*WHAT YOU HAVE TO DO*.
Every line below between the one holding "ATOM 167 N N" and the one holding "ATOM 175 C CA", inclusive, should be copied exactly, and no other line.

Start of Block

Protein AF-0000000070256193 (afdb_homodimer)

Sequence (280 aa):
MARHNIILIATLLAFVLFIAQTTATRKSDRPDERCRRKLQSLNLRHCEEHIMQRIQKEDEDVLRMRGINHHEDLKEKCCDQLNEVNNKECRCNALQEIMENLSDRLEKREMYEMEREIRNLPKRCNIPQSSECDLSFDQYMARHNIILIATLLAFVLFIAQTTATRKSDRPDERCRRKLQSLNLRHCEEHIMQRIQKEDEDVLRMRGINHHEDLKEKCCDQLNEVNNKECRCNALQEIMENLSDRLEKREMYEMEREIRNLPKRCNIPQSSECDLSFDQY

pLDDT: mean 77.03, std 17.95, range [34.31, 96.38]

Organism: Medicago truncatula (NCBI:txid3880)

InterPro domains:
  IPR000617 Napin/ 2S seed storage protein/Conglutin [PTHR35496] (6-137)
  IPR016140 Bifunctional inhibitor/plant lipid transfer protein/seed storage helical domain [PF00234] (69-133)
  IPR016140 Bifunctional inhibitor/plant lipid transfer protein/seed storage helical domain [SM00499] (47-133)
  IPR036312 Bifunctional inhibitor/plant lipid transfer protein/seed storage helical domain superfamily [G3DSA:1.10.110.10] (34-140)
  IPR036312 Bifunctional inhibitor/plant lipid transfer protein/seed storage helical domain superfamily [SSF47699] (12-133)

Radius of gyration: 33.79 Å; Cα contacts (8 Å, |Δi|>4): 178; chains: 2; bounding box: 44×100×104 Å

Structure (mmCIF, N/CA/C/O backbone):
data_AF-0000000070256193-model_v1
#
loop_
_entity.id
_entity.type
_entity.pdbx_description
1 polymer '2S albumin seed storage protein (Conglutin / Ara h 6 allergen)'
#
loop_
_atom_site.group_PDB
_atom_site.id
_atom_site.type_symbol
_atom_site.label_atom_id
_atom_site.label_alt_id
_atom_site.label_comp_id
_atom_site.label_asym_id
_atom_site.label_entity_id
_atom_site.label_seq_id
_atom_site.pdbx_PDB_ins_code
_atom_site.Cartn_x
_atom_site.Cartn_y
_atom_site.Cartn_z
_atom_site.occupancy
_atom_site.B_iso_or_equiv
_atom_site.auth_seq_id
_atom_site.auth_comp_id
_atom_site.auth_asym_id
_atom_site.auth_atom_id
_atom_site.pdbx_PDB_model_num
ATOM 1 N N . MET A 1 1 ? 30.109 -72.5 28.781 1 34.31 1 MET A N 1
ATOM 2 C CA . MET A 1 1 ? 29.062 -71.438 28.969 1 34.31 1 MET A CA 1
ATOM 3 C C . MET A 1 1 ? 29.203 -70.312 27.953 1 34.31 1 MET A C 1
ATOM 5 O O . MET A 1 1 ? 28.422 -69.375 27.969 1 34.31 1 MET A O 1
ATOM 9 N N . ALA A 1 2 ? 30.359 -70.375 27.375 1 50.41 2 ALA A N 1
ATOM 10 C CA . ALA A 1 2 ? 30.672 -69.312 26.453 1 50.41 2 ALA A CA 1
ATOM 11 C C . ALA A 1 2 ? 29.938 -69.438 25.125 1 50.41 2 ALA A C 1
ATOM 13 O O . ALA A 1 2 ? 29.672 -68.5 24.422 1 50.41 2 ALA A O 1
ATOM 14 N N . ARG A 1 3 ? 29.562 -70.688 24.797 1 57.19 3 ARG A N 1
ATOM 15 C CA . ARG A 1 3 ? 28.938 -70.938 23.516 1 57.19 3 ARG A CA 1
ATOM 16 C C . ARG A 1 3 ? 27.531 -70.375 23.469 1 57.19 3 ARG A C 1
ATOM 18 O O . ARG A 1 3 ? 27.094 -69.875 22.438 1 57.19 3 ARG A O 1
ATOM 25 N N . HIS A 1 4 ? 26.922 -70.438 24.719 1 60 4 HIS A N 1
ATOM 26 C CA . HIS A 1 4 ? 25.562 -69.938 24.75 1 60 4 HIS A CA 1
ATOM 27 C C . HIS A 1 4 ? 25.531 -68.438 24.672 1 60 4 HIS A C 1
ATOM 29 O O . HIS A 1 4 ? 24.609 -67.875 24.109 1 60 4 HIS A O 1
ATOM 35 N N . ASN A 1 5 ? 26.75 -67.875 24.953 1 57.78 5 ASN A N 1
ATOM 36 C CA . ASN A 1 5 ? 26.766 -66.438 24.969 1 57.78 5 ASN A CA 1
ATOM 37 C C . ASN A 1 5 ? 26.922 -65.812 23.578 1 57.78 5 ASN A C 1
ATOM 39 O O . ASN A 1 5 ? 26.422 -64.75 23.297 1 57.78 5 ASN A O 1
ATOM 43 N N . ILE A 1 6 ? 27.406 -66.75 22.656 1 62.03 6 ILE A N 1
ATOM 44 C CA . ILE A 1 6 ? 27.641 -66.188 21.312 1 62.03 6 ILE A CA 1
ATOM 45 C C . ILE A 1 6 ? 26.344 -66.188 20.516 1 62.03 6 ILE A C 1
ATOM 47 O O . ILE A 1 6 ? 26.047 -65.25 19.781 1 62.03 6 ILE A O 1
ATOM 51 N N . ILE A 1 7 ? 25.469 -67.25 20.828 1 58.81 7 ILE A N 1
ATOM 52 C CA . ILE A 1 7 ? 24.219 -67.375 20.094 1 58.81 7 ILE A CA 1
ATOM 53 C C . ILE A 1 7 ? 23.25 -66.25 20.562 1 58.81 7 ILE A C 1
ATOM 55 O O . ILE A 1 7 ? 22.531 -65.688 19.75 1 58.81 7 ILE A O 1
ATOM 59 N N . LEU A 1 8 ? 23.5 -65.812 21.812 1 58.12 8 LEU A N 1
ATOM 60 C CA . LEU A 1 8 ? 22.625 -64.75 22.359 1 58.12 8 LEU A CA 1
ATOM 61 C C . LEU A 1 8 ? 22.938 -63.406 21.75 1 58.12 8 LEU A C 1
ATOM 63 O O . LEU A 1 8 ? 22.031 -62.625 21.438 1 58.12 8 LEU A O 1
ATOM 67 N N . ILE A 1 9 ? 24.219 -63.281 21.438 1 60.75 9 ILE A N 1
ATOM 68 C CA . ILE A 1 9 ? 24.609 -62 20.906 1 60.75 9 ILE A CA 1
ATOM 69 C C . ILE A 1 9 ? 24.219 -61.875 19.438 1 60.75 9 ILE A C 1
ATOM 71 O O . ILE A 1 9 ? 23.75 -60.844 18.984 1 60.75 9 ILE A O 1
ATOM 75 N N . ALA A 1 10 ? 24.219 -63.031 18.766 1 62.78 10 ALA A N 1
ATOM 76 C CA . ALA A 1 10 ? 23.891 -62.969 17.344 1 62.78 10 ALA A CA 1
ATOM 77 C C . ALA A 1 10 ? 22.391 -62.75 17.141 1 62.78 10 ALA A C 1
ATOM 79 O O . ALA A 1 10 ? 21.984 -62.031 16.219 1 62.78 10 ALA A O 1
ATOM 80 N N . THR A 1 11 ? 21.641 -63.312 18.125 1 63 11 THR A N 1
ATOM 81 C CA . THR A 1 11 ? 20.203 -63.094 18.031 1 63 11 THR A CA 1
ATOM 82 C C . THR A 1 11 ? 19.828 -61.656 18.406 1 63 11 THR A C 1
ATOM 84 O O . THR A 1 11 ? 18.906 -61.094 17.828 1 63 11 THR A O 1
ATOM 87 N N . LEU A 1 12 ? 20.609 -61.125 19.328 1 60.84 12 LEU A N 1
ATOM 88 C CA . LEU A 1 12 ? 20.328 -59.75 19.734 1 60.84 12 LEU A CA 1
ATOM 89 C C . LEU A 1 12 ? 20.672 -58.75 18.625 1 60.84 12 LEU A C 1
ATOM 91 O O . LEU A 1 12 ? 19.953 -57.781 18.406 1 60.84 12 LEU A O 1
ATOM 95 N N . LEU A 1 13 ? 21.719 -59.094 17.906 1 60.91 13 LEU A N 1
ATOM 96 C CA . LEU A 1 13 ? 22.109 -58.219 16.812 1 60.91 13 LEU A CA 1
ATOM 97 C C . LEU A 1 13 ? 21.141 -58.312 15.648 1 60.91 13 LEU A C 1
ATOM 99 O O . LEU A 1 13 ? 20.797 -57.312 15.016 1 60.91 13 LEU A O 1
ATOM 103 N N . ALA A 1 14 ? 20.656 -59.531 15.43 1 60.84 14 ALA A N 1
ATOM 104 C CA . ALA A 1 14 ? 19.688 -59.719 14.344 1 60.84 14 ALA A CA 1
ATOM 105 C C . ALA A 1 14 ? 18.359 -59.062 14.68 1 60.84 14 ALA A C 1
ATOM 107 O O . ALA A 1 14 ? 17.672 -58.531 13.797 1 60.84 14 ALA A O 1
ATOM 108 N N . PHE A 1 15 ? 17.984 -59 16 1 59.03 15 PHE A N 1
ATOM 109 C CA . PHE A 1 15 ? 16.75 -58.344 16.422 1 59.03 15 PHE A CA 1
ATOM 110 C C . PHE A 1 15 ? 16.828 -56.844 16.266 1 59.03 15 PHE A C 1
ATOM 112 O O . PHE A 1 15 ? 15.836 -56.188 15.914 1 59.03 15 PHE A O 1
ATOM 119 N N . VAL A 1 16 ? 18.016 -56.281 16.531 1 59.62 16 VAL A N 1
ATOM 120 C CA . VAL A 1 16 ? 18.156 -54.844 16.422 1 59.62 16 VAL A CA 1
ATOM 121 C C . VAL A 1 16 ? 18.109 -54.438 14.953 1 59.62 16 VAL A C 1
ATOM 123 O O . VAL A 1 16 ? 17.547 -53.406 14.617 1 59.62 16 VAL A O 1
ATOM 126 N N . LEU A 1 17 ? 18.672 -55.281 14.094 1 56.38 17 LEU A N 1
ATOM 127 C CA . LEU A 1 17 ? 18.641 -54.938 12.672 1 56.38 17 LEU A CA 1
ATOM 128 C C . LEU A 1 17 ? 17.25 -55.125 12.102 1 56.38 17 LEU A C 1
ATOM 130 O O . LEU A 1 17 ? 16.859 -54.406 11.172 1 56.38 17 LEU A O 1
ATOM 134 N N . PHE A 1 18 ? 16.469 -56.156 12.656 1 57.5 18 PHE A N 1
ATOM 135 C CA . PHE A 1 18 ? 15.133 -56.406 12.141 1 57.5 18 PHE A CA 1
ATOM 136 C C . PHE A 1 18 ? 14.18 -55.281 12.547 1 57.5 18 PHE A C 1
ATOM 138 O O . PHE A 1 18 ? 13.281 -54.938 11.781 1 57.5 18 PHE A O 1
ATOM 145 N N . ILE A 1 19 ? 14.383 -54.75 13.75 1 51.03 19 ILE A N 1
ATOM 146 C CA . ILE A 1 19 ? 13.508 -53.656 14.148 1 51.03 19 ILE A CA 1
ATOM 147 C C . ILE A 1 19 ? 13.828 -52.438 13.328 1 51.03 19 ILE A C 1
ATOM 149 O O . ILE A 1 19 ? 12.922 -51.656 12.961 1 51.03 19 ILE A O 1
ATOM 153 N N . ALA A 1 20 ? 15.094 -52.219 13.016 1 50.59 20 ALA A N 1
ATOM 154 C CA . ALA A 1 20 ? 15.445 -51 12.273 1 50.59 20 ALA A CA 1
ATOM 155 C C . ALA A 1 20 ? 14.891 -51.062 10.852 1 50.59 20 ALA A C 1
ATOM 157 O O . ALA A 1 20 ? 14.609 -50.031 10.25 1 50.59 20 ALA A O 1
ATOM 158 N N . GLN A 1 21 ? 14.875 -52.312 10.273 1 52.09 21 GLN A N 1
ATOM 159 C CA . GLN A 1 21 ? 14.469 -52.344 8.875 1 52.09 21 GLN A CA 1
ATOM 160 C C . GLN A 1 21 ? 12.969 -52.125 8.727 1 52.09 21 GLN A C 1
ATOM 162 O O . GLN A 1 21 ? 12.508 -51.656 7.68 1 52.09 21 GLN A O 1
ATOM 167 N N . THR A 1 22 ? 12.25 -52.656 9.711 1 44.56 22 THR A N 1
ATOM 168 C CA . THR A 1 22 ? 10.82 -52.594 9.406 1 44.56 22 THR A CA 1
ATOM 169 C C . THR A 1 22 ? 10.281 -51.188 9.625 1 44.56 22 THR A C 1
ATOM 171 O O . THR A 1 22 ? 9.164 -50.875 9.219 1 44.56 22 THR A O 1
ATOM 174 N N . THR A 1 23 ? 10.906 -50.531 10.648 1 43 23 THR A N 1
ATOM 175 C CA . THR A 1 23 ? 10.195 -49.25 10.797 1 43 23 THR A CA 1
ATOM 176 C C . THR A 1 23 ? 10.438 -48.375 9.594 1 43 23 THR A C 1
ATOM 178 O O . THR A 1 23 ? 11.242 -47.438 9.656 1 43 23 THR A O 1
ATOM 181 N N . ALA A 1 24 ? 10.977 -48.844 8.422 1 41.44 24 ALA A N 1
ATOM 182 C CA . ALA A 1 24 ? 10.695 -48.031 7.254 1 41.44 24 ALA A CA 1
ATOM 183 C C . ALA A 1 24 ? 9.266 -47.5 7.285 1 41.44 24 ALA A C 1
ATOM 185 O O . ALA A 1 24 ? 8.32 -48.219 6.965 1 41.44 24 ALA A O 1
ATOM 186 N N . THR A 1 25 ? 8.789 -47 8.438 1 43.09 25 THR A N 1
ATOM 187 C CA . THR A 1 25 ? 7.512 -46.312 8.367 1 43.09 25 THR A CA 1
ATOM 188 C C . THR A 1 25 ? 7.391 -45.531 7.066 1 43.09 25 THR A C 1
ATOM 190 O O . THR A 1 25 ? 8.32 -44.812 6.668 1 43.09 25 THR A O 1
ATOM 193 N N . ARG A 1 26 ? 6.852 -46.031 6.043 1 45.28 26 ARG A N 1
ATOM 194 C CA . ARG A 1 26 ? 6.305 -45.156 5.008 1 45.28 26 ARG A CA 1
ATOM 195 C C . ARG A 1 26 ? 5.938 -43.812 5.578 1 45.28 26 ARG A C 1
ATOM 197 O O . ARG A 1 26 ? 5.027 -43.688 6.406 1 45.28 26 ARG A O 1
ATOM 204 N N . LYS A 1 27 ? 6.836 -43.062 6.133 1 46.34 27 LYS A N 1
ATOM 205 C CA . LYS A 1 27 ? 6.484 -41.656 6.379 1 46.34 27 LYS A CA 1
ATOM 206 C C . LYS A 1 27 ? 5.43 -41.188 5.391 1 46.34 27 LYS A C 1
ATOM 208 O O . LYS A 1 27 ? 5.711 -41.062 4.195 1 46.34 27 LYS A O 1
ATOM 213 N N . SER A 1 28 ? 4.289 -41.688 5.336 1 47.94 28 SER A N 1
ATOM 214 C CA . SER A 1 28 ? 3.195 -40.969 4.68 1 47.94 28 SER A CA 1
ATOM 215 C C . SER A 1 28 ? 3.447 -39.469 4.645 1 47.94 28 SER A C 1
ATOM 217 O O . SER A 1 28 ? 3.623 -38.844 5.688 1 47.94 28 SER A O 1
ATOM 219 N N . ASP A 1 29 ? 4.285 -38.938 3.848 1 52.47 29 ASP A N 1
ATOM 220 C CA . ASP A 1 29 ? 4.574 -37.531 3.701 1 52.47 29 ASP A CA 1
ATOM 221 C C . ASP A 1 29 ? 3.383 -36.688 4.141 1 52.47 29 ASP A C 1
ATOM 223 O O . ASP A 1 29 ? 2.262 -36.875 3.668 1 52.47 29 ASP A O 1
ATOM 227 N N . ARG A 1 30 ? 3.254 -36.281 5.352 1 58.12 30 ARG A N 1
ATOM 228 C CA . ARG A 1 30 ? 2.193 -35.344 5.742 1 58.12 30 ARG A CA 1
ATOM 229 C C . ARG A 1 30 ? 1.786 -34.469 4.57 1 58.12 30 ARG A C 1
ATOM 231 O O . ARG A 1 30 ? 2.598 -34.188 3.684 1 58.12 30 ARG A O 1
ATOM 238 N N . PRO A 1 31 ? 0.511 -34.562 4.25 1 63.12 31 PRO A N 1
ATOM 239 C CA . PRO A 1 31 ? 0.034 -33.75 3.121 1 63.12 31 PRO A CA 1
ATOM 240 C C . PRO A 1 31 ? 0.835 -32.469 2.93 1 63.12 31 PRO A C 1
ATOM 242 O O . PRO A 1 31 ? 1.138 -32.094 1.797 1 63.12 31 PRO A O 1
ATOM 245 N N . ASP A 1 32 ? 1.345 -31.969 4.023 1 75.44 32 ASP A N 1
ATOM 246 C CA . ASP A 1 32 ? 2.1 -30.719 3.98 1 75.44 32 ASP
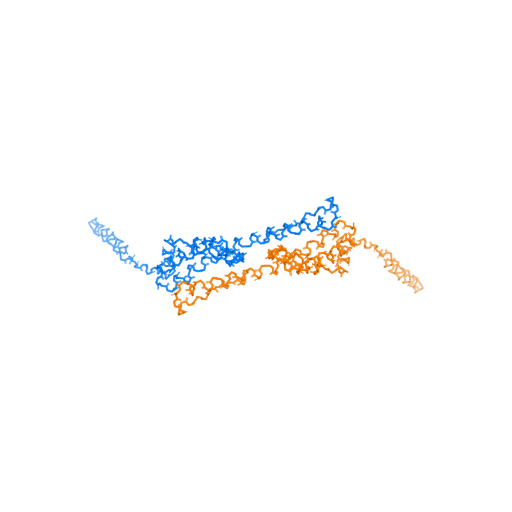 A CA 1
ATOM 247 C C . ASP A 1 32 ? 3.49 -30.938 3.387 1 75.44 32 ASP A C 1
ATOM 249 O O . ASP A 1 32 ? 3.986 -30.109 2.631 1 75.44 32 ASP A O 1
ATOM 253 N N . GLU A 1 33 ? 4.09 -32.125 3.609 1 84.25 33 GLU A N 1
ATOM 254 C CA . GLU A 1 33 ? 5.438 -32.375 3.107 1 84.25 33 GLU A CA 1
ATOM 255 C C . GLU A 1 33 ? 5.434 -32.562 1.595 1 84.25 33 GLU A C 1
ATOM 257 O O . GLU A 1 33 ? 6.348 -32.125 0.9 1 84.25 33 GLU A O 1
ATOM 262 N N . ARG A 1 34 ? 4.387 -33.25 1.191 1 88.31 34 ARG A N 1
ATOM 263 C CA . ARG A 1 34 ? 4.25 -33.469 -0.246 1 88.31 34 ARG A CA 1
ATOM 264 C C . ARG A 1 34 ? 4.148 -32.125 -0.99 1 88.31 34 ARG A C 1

End of Block

*RESPONSE TO THE EXERCISE*.
ATOM 167 N N . THR A 1 22 ? 12.25 -52.656 9.711 1 44.56 22 THR A N 1
ATOM 168 C CA . THR A 1 22 ? 10.82 -52.594 9.406 1 44.56 22 THR A CA 1
ATOM 169 C C . THR A 1 22 ? 10.281 -51.188 9.625 1 44.56 22 THR A C 1
ATOM 171 O O . THR A 1 22 ? 9.164 -50.875 9.219 1 44.56 22 THR A O 1
ATOM 174 N N . THR A 1 23 ? 10.906 -50.531 10.648 1 43 23 THR A N 1
ATOM 175 C CA . THR A 1 23 ? 10.195 -49.25 10.797 1 43 23 THR A CA 1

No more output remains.